On Wed, Oct 21, 2015 at 5:13 PM, Reynold Xin <r...@databricks.com> wrote:

> Is this still Mesos fine grained mode?
>
>
> On Wed, Oct 21, 2015 at 1:16 PM, Jerry Lam <chiling...@gmail.com> wrote:
>
>> Hi guys,
>>
>> There is another memory issue. Not sure if this is related to Tungsten
>> this time because I have it disable (spark.sql.tungsten.enabled=false). It
>> happens more there are too many tasks running (300). I need to limit the
>> number of task to avoid this. The executor has 6G. Spark 1.5.1 is been used.
>>
>> Best Regards,
>>
>> Jerry
>>
>> org.apache.spark.SparkException: Task failed while writing rows.
>>      at 
>> org.apache.spark.sql.execution.datasources.DynamicPartitionWriterContainer.writeRows(WriterContainer.scala:393)
>>      at 
>> org.apache.spark.sql.execution.datasources.InsertIntoHadoopFsRelation$$anonfun$run$1$$anonfun$apply$mcV$sp$3.apply(InsertIntoHadoopFsRelation.scala:150)
>>      at 
>> org.apache.spark.sql.execution.datasources.InsertIntoHadoopFsRelation$$anonfun$run$1$$anonfun$apply$mcV$sp$3.apply(InsertIntoHadoopFsRelation.scala:150)

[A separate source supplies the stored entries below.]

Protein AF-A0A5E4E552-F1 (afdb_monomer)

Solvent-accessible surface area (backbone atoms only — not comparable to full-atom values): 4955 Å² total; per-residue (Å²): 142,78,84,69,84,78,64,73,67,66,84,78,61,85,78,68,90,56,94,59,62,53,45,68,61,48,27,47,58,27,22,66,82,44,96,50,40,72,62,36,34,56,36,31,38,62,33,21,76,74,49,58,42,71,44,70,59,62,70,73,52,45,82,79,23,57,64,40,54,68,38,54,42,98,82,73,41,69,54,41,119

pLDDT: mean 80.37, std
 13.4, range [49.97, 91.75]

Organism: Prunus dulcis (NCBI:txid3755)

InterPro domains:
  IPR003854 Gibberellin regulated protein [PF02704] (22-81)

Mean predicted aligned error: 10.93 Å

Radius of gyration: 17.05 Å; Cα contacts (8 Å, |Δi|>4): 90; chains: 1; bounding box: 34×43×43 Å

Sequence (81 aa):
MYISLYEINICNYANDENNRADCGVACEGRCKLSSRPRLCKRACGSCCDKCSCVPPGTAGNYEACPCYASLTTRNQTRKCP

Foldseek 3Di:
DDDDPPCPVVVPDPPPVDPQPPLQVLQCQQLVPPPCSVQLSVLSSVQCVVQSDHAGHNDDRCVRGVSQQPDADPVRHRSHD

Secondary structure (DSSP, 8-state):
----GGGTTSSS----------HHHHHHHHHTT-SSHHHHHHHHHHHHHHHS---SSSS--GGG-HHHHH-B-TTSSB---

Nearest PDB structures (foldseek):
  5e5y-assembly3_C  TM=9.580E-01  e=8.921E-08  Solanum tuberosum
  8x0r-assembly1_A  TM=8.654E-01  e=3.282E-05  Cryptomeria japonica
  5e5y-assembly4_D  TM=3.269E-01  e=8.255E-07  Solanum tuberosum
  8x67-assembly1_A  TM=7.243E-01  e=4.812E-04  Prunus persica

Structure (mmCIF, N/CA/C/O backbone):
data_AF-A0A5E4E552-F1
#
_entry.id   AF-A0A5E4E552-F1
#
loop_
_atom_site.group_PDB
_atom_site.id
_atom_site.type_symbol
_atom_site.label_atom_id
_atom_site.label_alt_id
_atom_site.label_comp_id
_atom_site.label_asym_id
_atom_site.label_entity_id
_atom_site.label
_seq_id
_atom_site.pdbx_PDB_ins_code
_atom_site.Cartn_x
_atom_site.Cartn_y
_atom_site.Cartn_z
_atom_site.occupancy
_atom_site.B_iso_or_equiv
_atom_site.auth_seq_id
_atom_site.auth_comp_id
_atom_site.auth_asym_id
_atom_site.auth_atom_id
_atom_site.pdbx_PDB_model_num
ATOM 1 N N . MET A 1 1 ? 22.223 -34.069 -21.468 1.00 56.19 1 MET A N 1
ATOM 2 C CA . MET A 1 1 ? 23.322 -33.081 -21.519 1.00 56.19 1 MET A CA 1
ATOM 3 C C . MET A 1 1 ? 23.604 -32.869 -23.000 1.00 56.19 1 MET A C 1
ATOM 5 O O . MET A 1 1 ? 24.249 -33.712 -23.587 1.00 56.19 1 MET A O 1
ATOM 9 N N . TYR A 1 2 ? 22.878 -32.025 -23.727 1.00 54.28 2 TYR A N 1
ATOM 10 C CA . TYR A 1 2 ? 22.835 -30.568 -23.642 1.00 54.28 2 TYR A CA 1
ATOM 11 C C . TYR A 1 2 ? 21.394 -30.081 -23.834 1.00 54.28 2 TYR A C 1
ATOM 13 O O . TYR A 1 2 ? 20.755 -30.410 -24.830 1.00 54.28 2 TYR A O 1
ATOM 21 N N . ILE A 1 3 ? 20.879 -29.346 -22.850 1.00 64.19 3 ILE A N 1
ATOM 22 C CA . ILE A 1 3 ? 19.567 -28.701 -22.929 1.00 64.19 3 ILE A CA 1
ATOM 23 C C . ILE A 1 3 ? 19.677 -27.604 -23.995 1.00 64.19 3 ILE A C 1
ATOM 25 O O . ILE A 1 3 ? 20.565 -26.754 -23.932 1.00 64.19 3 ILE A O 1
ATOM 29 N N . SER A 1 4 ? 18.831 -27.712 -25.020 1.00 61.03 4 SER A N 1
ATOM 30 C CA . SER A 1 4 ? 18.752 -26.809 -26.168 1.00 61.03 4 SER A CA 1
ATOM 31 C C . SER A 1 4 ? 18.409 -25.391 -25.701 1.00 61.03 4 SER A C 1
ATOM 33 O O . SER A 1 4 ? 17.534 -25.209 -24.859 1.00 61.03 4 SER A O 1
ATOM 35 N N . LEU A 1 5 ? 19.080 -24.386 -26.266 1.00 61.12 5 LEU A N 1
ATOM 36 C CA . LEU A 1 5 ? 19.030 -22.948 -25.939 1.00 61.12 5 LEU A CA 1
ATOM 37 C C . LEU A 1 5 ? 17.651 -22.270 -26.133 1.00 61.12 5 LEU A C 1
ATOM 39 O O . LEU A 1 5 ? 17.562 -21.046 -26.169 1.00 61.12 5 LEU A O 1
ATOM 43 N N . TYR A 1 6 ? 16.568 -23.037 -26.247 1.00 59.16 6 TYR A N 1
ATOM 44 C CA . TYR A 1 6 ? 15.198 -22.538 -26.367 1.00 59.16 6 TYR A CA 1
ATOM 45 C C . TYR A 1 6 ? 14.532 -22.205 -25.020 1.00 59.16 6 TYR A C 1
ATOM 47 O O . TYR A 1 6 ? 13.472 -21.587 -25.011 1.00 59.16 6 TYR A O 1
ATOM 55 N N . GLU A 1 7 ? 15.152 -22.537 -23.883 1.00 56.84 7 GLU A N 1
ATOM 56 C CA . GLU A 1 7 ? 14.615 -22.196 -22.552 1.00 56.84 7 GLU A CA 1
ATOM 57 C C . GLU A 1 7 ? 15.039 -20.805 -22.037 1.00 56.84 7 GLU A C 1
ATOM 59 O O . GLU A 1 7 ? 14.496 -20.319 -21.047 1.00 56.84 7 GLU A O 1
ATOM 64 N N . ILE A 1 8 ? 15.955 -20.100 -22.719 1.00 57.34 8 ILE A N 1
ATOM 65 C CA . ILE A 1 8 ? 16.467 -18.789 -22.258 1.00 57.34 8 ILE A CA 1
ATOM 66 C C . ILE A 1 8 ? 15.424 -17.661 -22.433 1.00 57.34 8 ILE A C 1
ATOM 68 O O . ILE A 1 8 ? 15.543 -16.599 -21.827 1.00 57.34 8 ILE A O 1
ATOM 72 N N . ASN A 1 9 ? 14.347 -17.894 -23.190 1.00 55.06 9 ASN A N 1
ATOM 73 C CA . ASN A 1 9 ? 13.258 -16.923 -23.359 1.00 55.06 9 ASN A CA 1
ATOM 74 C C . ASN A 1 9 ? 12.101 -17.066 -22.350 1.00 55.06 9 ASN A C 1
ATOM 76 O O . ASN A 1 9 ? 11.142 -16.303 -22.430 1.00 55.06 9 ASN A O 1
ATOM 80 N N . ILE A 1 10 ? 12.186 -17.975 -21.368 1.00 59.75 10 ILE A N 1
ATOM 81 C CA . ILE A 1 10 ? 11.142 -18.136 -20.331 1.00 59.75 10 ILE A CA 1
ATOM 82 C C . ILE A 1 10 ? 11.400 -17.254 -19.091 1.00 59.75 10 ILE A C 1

>>      at org.apache.spark.scheduler.ResultTask.runTask(ResultTask.scala:66)
>>      at org.apache.spark.scheduler.Task.run(Task.scala:88)
>>      at org.apache.spark.executor.Executor$TaskRunner.run(Executor.scala:214)
>>      at 
>> java.util.concurrent.ThreadPoolExecutor.runWorker(ThreadPoolExecutor.java:1145)
>>      at 
>> java.util.concurrent.ThreadPoolExecutor$Worker.run(ThreadPoolExecutor.java:615)

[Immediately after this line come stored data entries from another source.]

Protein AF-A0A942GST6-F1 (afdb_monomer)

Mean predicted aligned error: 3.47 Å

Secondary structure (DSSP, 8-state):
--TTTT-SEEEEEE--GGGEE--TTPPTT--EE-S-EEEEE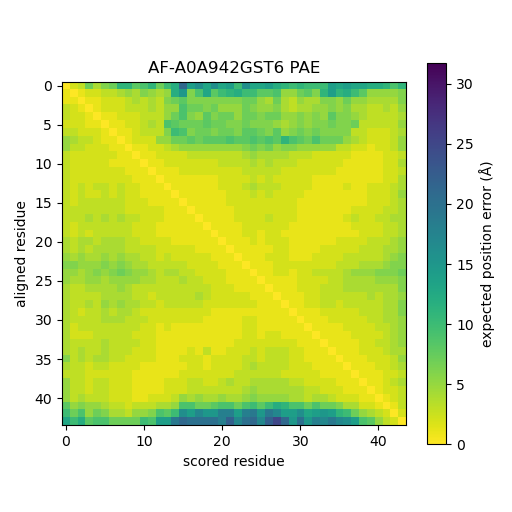E--

Foldseek 3Di:
DDPCPVPQKDKDKDDDPVQKDDPPPDDPPDIDGDPIDIDIDGDD

Nearest PDB structures (foldseek):
  8s1u-assembly1_H  TM=9.526E-01  e=7.230E-02  Bacillus subtilis subsp. subtilis str. 168
  7aqc-assembly1_R  TM=9.248E-01  e=1.621E-01  Bacillus subtilis subsp. subtilis str. 168

Radius of gyration: 13.02 Å; Cα contacts (8 Å, |Δi|>4): 53; chains: 1; bounding box: 34×22×28 Å

Structure (mmCIF, N/CA/C/O backbone):
data_AF-A0A942GST6-F1
#
_entry.id   AF-A0A942GST6-F1
#
loop_
_atom_site.group_PDB
_atom_site.id
_atom_site.type_symbol
_atom_site.label_atom_id
_atom_site.label_alt_id
_atom_site.label_comp_id
_atom_site.label_asym_id
_atom_site.label_entity_id
_atom_site.label_seq_id
_atom_site.pdbx_PDB_ins_code
_atom_site.Cartn_x
_atom_site.Cartn_y
_atom_site.Cartn_z
_atom_site.occupancy
_atom_site.B_iso_or_equiv
_atom_site.auth_seq_id
_atom_site.auth_comp_id
_atom_site.auth_asym_id
_atom_site.auth_atom_id
_atom_site.pdbx_PDB_model_num
ATOM 1 N N . ASN A 1 1 ? 4.973 -10.280 -6.058 1.00 68.75 1 ASN A N 1
ATOM 2 C CA . ASN A 1 1 ? 4.222 -10.693 -7.266 1.00 68.75 1 ASN A CA 1
ATOM 3 C C . ASN A 1 1 ? 2.988 -9.813 -7.383 1.00 68.75 1 ASN A C 1
ATOM 5 O O . ASN A 1 1 ? 2.167 -9.848 -6.479 1.00 68.75 1 ASN A O 1
ATOM 9 N N . SER A 1 2 ? 2.888 -9.019 -8.449 1.00 84.19 2 SER A N 1
ATOM 10 C CA . SER A 1 2 ? 1.716 -8.209 -8.816 1.00 84.19 2 SER A CA 1
ATOM 11 C C . SER A 1 2 ? 1.397 -8.437 -10.298 1.00 84.19 2 SER A C 1
ATOM 13 O O . SER A 1 2 ? 2.228 -8.988 -11.025 1.00 84.19 2 SER A O 1
ATOM 15 N N . VAL A 1 3 ? 0.210 -8.033 -10.756 1.00 90.31 3 VAL A N 1
ATOM 16 C CA . VAL A 1 3 ? -0.190 -8.177 -12.170 1.00 90.31 3 VAL A CA 1
ATOM 17 C C . VAL A 1 3 ? 0.770 -7.408 -13.090 1.00 90.31 3 VAL A C 1
ATOM 19 O O . VAL A 1 3 ? 1.212 -7.938 -14.104 1.00 90.31 3 VAL A O 1
ATOM 22 N N . SER A 1 4 ? 1.209 -6.219 -12.670 1.00 90.62 4 SER A N 1
ATOM 23 C CA . SER A 1 4 ? 2.135 -5.360 -13.424 1.00 90.62 4 SER A CA 1
ATOM 24 C C . SER A 1 4 ? 3.618 -5.665 -13.187 1.00 90.62 4 SER A C 1
ATOM 26 O O . SER A 1 4 ? 4.468 -4.819 -13.440 1.00 90.62 4 SER A O 1
ATOM 28 N N . LYS A 1 5 ? 3.981 -6.863 -12.711 1.00 86.19 5 LYS A N 1
ATOM 29 C CA . LYS A 1 5 ? 5.378 -7.191 -12.356 1.00 86.19 5 LYS A CA 1
ATOM 30 C C . LYS A 1 5 ? 6.382 -7.078 -13.510 1.00 86.19 5 LYS A C 1
ATOM 32 O O . LYS A 1 5 ? 7.582 -7.052 -13.254 1.00 86.19 5 LYS A O 1
ATOM 37 N N . HIS A 1 6 ? 5.927 -7.086 -14.763 1.00 90.25 6 HIS A N 1
ATOM 38 C CA . HIS A 1 6 ? 6.777 -6.949 -15.952 1.00 90.25 6 HIS A CA 1
ATOM 39 C C . HIS A 1 6 ? 6.784 -5.532 -16.536 1.00 90.25 6 HIS A C 1
ATOM 41 O O . HIS A 1 6 ? 7.528 -5.292 -17.479 1.00 90.25 6 HIS A O 1
ATOM 47 N N . ALA A 1 7 ? 5.994 -4.609 -15.984 1.00 89.88 7 ALA A N 1
ATOM 48 C CA . ALA A 1 7 ? 6.037 -3.217 -16.398 1.00 89.88 7 ALA A CA 1
ATOM 49 C C . ALA A 1 7 ? 7.349 -2.565 -15.939 1.00 89.88 7 ALA A C 1
ATOM 51 O O . ALA A 1 7 ? 7.880 -2.897 -14.876 1.00 89.88 7 ALA A O 1
ATOM 52 N N . SER A 1 8 ? 7.861 -1.648 -16.758 1.00 90.06 8 SER A N 1
ATOM 53 C CA . SER A 1 8 ? 9.044 -0.841 -16.453 1.00 90.06 8 SER A CA 1
ATOM 54 C C . SER A 1 8 ? 8.759 0.236 -15.412 1.00 90.06 8 SER A C 1
ATOM 56 O O . SER A 1 8 ? 9.664 0.600 -14.682 1.00 90.06 8 SER A O 1
ATOM 58 N N . TYR A 1 9 ? 7.509 0.689 -15.310 1.00 91.31 9 TYR A N 1
ATOM 59 C CA . TYR A 1 9 ? 7.063 1.710 -14.370 1.00 91.31 9 TYR A CA 1
ATOM 60 C C . TYR A 1 9 ? 5.788 1.248 -13.670 1.00 91.31 9 TYR A C 1
ATOM 62 O O . TYR A 1 9 ? 4.818 0.855 -14.327 1.00 91.31 9 TYR A O 1
ATOM 70 N N . VAL A 1 10 ? 5.783 1.265 -12.337 1.00 94.94 10 VAL A N 1
ATOM 71 C CA . VAL A 1 10 ? 4.664 0.773 -11.524 1.00 94.94 10 VAL A CA 1
ATOM 72 C C . VAL A 1 10 ? 4.318 1.776 -10.430 1.00 94.94 10 VAL A C 1
ATOM 74 O O . VAL A 1 10 ? 5.157 2.118 -9.598 1.00 94.94 10 VAL A O 1
ATOM 77 N N . ALA A 1 11 ? 3.055 2.201 -10.402 1.00 95.19 11 ALA A N 1
ATOM 78 C CA . ALA A 1 11 ? 2.479 2.945 -9.289 1.00 95.19 11 ALA A CA 1
ATOM 79 C C . ALA A 1 11 ? 2.127 1.988 -8.135 1.00 95.19 11 ALA A C 1
ATOM 81 O O . ALA A 1 11 ? 1.460 0.971 -8.342 1.00 95.19 11 ALA A O 1
ATOM 82 N N . VAL A 1 12 ? 2.586 2.305 -6.925 1.00 95.88 12 VAL A N 1
ATOM 83 C CA . VAL A 1 12 ? 2.366 1.521 -5.706 1.00 95.88 12 VAL A CA 1
ATOM 84 C C . VAL A 1 12 ? 1.866 2.436 -4.598 1.00 95.88 12 VAL A C 1
ATOM 86 O O . VAL A 1 12 ? 2.565 3.363 -4.192 1.00 95.88 12 VAL A O 1
ATOM 89 N N . ASP A 1 13 ? 0.688 2.142 -4.059 1.00 97.75 13 ASP A N 1
ATOM 90 C CA . ASP A 1 13 ? 0.151 2.886 -2.923 1.00 97.75 13 ASP A CA 1
ATOM 91 C C . ASP A 1 13 ? 0.790 2.436 -1.606 1.00 97.75 13 ASP A C 1
ATOM 93 O O . ASP A 1 13 ? 0.899 1.245 -1.299 1.00 97.75 13 ASP A O 1
ATOM 97 N N . TYR A 1 14 ? 1.190 3.414 -0.800 1.00 97.19 14 TYR A N 1
ATOM 98 C CA . TYR A 1 14 ? 1.791 3.230 0.512 1.00 97.19 14 TYR A CA 1
ATOM 99 C C . TYR A 1 14 ? 1.006 4.004 1.571 1.00 97.19 14 TYR A C 1
ATOM 101 O O . TYR A 1 14 ? 0.776 5.206 1.446 1.00 97.19 14 TYR A O 1
ATOM 109 N N . THR A 1 15 ? 0.620 3.325 2.650 1.00 98.31 15 THR A N 1
ATOM 110 C CA . THR A 1 15 ? -0.082 3.928 3.789 1.00 98.31 15 THR A CA 1
ATOM 111 C C . THR A 1 15 ? 0.292 3.225 5.093 1.00 98.31 15 THR A C 1
ATOM 113 O O . THR A 1 15 ? 0.782 2.093 5.100 1.00 98.31 15 THR A O 1
ATOM 116 N N . LEU A 1 16 ? 0.048 3.881 6.228 1.00 98.44 16 LEU A N 1
ATOM 117 C CA . LEU A 1 16 ? 0.238 3.265 7.539 1.00 98.44 16 LEU A CA 1
ATOM 118 C C . LEU A 1 16 ? -0.804 2.163 7.765 1.00 98.44 16 LEU A C 1
ATOM 120 O O . LEU A 1 16 ? -1.994 2.365 7.532 1.00 98.44 16 LEU A O 1
ATOM 124 N N . LYS A 1 17 ? -0.387 1.030 8.346 1.00 97.69 17 LYS A N 1
ATOM 125 C CA . LYS A 1 17 ? -1.266 -0.128 8.614 1.00 97.69 17 LYS A CA 1
ATOM 126 C C . LYS A 1 17 ? -2.558 0.232 9.360 1.00 97.69 17 LYS A C 1
ATOM 128 O O . LYS A 1 17 ? -3.593 -0.367 9.100 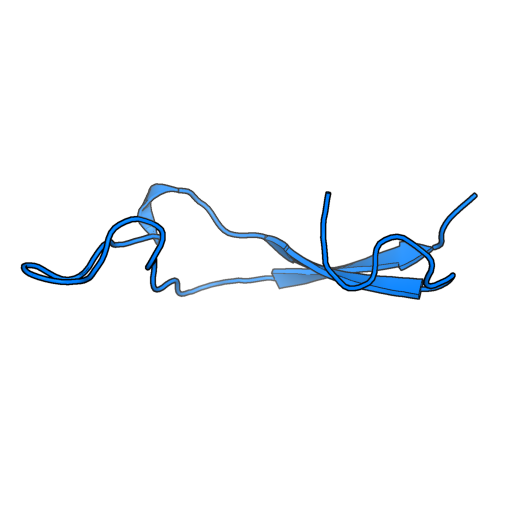1.00 97.69 17 LYS A O 1
ATOM 133 N N . LYS A 1 18 ? -2.521 1.219 10.264 1.00 98.00 18 LYS A N 1
ATOM 134 C CA . LYS A 1 18 ? -3.700 1.683 11.023 1.00 98.00 18 LYS A CA 1
ATOM 135 C C . LYS A 1 18 ? -4.821 2.265 10.145 1.00 98.00 18 LYS A C 1
ATOM 137 O O . LYS A 1 18 ? -5.963 2.332 10.590 1.00 98.00 18 LYS A O 1
ATOM 142 N N . TYR A 1 19 ? -4.502 2.680 8.919 1.00 98.69 19 TYR A N 1
ATOM 143 C CA . TYR A 1 19 ? -5.461 3.178 7.933 1.00 98.69 19 TYR A CA 1
ATOM 144 C C . TYR A 1 19 ? -5.978 2.088 6.990 1.00 98.69 19 TYR A C 1
ATOM 146 O O . TYR A 1 19 ? -6.806 2.377 6.134 1.00 98.69 19 TYR A O 1
ATOM 154 N N . VAL A 1 20 ? -5.531 0.841 7.158 1.00 98.38 20 VAL A N 1
ATOM 155 C CA . VAL A 1 20 ? -5.999 -0.316 6.393 1.00 98.38 20 VAL A CA 1
ATOM 156 C C . VAL A 1 20 ? -7.037 -1.073 7.215 1.00 98.38 20 VAL A C 1
ATOM 158 O O . VAL A 1 20 ? -6.815 -1.386 8.387 1.00 98.38 20 VAL A O 1
ATOM 161 N N . ARG A 1 21 ? -8.181 -1.393 6.609 1.00 98.06 21 ARG A N 1
ATOM 162 C CA . ARG A 1 21 ? -9.269 -2.138 7.251 1.00 98.06 21 ARG A CA 1
ATOM 163 C C . ARG A 1 21 ? -9.757 -3.268 6.356 1.00 98.06 21 ARG A C 1
ATOM 165 O O . ARG A 1 21 ? -9.862 -3.116 5.145 1.00 98.06 21 ARG A O 1
ATOM 172 N N . LYS A 1 22 ? -10.130 -4.387 6.974 1.00 97.56 22 LYS A N 1
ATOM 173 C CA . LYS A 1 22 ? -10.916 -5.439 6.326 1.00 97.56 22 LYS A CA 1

>>      at java.lang.Thread.run(Thread.java:745)
>> Caused by: java.io.IOException: Unable to acquire 67108864 bytes of memory
>>      at 
>> org.apache.spark.util.collection.unsafe.sort.UnsafeExternalSorter.acquireNewPage(UnsafeExternalSorter.java:351)
>>      at 
>> org.apache.spark.util.collection.unsafe.sort.UnsafeExternalSorter.<init>(UnsafeExternalSorter.java:138)
>>      at 
>> org.apache.spark.util.collection.unsafe.sort.UnsafeExternalSorter.create(UnsafeExternalSorter.java:106)
>>      at 
>> org.apache.spark.sql.execution.UnsafeKVExternalSorter.<init>(UnsafeKVExternalSorter.java:74)
>>      at 
>> org.apache.spark.sql.execution.UnsafeKVExternalSorter.<init>(UnsafeKVExternalSorter.java:56)
>>      at 
>> org.apache.spark.sql.execution.datasources.DynamicPartitionWriterContainer.writeRows(WriterContainer.scala:339)
>>
>>
>> On Tue, Oct 20, 2015 at 9:10 PM, Reynold Xin <r...@databricks.com> wrote:
>>
>>> With Jerry's permission, sending this back to the dev list to close the
>>> loop.
>>>
>>>
>>> ---------- Forwarded message ----------
>>> From: Jerry Lam <chiling...@gmail.com>
>>> Date: Tue, Oct 20, 2015 at 3:54 PM
>>> Subject: Re: If you use Spark 1.5 and disabled Tungsten mode ...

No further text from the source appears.